Problem description => Only the lines from the opening of the material through the one containing "ATOM 2 C CA" should be reproduced, each exactly as it stands.

Dataset entries =>
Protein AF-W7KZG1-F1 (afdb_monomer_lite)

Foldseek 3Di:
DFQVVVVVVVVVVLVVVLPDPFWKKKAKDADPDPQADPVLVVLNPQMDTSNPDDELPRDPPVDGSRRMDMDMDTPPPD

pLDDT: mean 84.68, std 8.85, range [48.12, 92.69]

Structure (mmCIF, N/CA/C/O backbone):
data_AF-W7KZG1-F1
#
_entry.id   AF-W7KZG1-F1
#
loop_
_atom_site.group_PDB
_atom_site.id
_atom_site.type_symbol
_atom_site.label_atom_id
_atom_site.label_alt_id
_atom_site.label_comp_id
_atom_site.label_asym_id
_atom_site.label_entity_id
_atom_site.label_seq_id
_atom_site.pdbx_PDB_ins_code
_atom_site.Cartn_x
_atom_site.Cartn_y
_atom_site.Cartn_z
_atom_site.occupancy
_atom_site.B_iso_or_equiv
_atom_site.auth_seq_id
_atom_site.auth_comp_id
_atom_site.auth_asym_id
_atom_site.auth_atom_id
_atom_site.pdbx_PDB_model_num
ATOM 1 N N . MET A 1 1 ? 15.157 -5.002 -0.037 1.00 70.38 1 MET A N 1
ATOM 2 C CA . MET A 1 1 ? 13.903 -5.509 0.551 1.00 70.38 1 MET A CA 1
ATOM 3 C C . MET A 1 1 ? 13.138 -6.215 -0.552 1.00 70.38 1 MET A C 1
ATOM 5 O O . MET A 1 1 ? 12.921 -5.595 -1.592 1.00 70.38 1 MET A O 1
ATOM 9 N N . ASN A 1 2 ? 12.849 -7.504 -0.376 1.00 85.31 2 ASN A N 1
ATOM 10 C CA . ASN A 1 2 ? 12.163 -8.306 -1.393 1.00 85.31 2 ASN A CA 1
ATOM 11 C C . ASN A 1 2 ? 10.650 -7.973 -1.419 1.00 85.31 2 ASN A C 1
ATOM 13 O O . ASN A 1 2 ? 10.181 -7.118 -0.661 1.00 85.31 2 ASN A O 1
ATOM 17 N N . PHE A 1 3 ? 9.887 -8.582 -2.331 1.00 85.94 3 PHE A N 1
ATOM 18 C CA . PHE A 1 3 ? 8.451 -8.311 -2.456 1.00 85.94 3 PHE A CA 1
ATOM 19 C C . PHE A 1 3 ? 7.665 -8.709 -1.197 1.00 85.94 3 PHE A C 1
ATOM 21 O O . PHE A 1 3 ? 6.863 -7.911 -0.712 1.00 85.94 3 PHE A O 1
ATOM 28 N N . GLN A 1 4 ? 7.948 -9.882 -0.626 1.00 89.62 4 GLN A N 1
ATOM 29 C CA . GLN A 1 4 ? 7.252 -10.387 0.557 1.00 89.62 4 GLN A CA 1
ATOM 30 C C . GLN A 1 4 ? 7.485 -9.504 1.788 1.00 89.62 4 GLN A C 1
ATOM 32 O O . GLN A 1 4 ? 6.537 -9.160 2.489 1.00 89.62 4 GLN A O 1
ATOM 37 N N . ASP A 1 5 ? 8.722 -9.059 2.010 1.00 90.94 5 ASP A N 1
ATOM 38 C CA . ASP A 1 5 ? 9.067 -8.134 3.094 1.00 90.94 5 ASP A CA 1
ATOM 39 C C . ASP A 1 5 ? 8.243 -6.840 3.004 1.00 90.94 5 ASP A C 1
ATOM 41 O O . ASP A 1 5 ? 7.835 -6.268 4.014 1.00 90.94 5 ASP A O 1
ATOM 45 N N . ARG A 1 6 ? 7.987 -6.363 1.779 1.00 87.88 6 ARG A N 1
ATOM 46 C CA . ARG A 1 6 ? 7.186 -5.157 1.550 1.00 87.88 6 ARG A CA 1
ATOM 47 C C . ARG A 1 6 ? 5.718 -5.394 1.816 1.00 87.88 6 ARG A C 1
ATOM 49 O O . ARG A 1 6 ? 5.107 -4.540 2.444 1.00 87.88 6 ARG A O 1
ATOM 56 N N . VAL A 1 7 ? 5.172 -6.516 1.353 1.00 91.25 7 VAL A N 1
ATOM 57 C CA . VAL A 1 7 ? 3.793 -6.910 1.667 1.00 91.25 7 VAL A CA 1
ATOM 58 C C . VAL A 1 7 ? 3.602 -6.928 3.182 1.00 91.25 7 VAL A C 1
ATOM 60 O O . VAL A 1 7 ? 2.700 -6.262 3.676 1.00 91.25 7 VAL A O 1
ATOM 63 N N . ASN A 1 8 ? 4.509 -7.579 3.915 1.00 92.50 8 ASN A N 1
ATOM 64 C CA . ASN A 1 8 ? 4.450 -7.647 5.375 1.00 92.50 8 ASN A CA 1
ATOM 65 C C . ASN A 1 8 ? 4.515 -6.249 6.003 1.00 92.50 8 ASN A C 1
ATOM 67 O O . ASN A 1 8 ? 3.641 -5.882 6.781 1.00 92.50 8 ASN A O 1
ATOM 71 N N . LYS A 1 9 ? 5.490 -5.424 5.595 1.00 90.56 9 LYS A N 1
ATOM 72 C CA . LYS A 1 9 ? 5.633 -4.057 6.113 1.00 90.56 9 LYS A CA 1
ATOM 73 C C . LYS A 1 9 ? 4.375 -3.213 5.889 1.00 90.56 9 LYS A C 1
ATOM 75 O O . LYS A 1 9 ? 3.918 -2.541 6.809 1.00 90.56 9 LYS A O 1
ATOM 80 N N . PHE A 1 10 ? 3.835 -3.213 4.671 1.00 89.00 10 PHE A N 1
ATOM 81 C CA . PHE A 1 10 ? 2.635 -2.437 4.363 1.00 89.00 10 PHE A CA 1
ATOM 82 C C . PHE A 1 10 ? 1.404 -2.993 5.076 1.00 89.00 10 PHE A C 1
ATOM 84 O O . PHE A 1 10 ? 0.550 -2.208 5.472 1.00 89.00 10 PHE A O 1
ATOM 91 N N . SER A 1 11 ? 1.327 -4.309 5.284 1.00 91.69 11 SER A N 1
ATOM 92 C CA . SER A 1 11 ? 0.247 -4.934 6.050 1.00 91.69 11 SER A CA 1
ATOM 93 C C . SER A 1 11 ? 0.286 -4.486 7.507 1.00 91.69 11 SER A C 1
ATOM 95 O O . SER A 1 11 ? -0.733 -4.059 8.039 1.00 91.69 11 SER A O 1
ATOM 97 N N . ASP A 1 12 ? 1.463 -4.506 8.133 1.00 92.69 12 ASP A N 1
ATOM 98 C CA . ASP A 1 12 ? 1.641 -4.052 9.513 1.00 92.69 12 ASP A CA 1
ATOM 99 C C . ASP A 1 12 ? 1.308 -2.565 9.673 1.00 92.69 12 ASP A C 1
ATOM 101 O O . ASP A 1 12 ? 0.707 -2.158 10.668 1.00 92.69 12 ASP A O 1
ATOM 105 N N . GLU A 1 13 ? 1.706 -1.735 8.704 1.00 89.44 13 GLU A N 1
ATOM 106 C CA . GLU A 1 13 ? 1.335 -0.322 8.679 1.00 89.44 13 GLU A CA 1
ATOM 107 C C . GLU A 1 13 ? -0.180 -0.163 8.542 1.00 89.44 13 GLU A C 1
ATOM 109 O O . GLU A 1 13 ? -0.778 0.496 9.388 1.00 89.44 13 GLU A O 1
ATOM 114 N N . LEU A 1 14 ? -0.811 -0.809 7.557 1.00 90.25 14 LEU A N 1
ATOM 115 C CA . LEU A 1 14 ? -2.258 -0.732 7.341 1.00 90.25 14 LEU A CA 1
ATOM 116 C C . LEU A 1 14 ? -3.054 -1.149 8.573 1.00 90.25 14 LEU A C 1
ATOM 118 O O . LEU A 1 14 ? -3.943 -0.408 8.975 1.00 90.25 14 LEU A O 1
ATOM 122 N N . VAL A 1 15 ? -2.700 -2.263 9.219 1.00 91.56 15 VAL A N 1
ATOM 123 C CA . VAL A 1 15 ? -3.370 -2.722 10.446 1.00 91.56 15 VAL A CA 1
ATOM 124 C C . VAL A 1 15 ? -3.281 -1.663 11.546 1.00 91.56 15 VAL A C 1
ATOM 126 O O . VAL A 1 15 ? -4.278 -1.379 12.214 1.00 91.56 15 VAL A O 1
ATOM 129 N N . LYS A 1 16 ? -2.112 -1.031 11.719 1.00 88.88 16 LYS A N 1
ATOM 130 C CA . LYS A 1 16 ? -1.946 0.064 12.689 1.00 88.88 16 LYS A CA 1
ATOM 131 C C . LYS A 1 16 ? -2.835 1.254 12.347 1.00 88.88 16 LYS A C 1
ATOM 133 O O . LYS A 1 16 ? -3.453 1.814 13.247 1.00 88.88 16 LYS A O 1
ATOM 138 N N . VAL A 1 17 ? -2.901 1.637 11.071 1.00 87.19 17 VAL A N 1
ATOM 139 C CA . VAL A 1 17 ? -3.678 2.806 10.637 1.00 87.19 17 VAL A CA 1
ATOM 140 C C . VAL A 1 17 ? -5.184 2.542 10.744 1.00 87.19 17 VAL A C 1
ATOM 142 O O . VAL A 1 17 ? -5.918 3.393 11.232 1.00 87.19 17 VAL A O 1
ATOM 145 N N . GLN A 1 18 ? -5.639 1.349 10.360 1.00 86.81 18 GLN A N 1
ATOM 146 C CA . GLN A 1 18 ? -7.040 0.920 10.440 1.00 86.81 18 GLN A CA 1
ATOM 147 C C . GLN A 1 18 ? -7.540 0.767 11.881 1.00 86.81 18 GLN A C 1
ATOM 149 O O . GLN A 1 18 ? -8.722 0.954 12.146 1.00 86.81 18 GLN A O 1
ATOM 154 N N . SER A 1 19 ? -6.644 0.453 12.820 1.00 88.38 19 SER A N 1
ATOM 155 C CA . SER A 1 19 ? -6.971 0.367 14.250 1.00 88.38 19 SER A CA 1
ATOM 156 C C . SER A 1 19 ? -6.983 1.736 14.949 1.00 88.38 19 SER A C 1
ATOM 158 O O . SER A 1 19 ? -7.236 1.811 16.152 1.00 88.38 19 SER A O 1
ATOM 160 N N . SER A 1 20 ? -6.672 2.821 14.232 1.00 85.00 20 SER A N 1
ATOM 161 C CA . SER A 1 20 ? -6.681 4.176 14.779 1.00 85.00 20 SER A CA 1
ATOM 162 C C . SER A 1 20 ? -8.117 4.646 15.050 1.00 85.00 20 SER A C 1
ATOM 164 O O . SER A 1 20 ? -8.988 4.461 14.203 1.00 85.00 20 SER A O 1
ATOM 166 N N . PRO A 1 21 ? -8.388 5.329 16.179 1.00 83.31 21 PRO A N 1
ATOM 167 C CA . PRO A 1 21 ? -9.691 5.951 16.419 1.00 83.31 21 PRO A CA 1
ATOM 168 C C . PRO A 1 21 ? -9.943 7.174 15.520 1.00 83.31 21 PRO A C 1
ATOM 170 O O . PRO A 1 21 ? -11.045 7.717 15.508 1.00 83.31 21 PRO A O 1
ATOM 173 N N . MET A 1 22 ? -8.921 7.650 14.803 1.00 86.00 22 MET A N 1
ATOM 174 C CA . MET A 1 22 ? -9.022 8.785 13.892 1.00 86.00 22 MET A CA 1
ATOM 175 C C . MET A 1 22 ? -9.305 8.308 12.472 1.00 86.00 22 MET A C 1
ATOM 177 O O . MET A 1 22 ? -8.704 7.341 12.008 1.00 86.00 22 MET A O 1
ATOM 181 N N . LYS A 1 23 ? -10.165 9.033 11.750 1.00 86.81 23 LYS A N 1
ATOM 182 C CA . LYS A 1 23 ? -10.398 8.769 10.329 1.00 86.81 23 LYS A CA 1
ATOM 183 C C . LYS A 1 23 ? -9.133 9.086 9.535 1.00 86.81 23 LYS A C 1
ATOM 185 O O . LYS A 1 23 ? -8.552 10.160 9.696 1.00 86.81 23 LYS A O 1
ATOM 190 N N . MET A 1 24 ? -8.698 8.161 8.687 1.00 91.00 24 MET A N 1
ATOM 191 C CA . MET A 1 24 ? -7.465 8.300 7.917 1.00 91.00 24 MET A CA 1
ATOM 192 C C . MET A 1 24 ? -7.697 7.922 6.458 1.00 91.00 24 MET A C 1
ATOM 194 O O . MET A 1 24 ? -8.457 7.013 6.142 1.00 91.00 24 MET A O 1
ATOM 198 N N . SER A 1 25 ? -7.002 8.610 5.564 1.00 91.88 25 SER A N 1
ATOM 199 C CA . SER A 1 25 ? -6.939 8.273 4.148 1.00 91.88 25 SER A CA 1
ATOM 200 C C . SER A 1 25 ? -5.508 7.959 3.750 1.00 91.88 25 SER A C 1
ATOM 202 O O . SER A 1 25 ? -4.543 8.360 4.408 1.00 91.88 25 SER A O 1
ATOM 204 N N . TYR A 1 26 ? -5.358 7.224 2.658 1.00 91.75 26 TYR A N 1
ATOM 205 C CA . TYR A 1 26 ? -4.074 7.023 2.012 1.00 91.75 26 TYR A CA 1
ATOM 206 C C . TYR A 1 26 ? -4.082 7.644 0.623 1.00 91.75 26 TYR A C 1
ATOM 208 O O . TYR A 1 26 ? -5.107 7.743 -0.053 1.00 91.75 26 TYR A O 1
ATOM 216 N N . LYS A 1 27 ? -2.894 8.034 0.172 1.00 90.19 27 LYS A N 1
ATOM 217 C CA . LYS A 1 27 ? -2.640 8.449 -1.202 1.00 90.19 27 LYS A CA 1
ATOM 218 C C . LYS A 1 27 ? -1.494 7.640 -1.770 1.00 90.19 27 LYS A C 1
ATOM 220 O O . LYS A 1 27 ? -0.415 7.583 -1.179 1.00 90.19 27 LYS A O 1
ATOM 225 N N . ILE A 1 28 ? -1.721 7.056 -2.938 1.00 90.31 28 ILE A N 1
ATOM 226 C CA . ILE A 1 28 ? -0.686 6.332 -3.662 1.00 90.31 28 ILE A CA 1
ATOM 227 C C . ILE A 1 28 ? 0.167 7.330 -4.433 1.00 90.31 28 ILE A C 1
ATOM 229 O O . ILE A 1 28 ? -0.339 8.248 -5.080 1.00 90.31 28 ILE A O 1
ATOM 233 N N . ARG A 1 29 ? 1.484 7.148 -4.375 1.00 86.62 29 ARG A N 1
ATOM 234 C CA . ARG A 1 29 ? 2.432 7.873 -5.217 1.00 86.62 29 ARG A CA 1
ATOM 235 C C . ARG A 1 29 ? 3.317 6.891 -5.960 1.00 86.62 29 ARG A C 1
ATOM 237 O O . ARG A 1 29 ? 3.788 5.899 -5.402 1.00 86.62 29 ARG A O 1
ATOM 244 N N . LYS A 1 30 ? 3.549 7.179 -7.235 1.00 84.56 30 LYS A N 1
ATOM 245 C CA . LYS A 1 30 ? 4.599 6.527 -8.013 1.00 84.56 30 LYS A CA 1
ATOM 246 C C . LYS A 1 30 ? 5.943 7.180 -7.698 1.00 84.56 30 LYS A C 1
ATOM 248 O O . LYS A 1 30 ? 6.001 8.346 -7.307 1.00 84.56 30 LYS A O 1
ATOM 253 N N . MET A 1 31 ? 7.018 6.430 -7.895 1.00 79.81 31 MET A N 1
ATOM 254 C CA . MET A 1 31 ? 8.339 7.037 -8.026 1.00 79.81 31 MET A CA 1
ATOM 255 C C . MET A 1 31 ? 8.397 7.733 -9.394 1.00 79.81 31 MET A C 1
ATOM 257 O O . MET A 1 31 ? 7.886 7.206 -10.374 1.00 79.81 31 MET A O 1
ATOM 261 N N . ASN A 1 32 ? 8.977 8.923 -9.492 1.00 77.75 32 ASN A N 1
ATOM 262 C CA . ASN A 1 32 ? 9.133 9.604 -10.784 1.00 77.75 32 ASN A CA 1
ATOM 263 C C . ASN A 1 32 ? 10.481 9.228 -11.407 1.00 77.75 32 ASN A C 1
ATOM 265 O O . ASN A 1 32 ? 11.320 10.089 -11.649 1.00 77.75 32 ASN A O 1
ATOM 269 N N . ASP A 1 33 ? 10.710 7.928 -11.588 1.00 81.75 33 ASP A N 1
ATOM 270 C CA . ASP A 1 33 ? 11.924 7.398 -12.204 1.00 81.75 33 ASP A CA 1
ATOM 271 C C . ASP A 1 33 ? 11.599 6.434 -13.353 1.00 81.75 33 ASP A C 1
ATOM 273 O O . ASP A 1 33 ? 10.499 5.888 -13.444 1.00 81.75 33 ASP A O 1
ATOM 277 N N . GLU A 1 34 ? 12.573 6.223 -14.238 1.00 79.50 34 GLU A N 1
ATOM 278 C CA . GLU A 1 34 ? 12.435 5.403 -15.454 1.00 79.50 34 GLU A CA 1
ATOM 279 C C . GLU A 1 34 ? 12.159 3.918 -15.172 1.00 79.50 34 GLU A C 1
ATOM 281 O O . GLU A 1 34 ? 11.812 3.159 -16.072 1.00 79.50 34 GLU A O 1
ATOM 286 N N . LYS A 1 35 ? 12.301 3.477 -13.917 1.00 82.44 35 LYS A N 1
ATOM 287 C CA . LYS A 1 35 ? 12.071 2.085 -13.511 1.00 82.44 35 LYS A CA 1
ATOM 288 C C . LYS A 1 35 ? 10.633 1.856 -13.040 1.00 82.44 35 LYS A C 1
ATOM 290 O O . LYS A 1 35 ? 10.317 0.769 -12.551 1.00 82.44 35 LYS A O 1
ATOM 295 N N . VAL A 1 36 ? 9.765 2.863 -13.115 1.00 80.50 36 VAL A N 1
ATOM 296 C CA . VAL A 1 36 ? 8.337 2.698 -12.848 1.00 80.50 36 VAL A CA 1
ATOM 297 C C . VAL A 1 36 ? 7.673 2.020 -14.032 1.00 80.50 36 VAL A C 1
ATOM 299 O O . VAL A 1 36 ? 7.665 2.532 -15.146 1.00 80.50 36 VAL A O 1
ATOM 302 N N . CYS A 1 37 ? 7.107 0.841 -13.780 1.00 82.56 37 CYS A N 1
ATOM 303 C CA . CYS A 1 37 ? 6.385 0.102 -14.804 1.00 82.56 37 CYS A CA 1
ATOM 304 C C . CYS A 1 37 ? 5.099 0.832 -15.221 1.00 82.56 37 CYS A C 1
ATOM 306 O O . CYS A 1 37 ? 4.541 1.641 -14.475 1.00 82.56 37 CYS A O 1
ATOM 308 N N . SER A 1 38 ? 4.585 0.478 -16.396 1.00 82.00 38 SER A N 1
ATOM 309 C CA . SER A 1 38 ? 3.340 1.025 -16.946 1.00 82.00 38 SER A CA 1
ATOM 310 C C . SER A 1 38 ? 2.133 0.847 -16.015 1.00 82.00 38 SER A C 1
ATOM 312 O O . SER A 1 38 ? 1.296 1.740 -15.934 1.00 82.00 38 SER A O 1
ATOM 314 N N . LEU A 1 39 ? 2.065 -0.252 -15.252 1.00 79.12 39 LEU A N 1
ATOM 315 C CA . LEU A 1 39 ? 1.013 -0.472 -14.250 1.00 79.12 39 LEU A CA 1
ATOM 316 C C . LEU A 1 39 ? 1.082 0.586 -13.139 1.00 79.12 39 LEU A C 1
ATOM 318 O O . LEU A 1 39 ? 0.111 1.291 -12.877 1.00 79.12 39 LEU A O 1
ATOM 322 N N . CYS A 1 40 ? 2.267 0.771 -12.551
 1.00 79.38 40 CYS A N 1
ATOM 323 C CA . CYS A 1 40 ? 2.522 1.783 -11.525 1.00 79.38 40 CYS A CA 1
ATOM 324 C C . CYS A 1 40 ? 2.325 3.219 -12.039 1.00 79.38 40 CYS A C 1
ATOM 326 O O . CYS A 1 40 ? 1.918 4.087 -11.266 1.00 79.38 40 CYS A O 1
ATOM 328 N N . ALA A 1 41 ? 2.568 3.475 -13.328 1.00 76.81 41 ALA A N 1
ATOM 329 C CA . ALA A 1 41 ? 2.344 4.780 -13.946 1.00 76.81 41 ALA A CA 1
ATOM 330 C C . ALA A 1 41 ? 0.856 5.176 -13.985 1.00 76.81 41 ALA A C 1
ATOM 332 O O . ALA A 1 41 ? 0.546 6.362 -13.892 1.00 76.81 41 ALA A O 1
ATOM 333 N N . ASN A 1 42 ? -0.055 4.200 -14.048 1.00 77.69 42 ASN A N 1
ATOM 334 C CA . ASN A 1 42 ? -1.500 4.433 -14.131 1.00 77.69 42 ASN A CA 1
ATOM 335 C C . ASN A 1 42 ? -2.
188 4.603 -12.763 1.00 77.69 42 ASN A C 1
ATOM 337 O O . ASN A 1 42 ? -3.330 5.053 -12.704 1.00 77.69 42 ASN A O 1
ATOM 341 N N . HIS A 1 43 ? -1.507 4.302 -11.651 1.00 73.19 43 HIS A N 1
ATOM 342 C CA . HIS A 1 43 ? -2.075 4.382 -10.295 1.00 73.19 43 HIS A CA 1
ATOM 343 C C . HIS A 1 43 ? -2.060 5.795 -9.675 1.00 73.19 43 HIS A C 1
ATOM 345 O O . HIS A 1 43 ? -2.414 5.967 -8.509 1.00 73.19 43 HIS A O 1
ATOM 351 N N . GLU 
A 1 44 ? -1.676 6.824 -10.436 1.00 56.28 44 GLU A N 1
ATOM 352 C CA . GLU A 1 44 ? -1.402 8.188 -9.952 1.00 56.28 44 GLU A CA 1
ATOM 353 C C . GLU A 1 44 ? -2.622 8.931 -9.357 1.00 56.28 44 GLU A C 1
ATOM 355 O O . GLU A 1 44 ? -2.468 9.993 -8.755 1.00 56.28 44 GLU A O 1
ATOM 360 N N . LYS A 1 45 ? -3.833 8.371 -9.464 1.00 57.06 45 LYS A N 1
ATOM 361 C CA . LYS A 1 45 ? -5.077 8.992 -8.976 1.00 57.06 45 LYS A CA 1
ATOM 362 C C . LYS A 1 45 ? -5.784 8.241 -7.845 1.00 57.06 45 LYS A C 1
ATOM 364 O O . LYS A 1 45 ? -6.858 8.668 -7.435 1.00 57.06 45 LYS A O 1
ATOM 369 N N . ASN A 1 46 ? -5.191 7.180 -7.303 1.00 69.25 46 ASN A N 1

Written response =>
Protein AF-W7KZG1-F1 (afdb_monomer_lite)

Foldseek 3Di:
DFQVVVVVVVVVVLVVVLPDPFWKKKAKDADPDPQADPVLVVLNPQMDTSNPDDELPRDPPVDGSRRMDMDMDTPPPD

pLDDT: mean 84.68, std 8.85, range [48.12, 92.69]

Structure (mmCIF, N/CA/C/O backbone):
data_AF-W7KZG1-F1
#
_entry.id   AF-W7KZG1-F1
#
loop_
_atom_site.group_PDB
_atom_site.id
_atom_site.type_symbol
_atom_site.label_atom_id
_atom_site.label_alt_id
_atom_site.label_comp_id
_atom_site.label_asym_id
_atom_site.label_entity_id
_atom_site.label_seq_id
_atom_site.pdbx_PDB_ins_code
_atom_site.Cartn_x
_atom_site.Cartn_y
_atom_site.Cartn_z
_atom_site.occupancy
_atom_site.B_iso_or_equiv
_atom_site.auth_seq_id
_atom_site.auth_comp_id
_atom_site.auth_asym_id
_atom_site.auth_atom_id
_atom_site.pdbx_PDB_model_num
ATOM 1 N N . MET A 1 1 ? 15.157 -5.002 -0.037 1.00 70.38 1 MET A N 1
ATOM 2 C CA . MET A 1 1 ? 13.903 -5.509 0.551 1.00 70.38 1 MET A CA 1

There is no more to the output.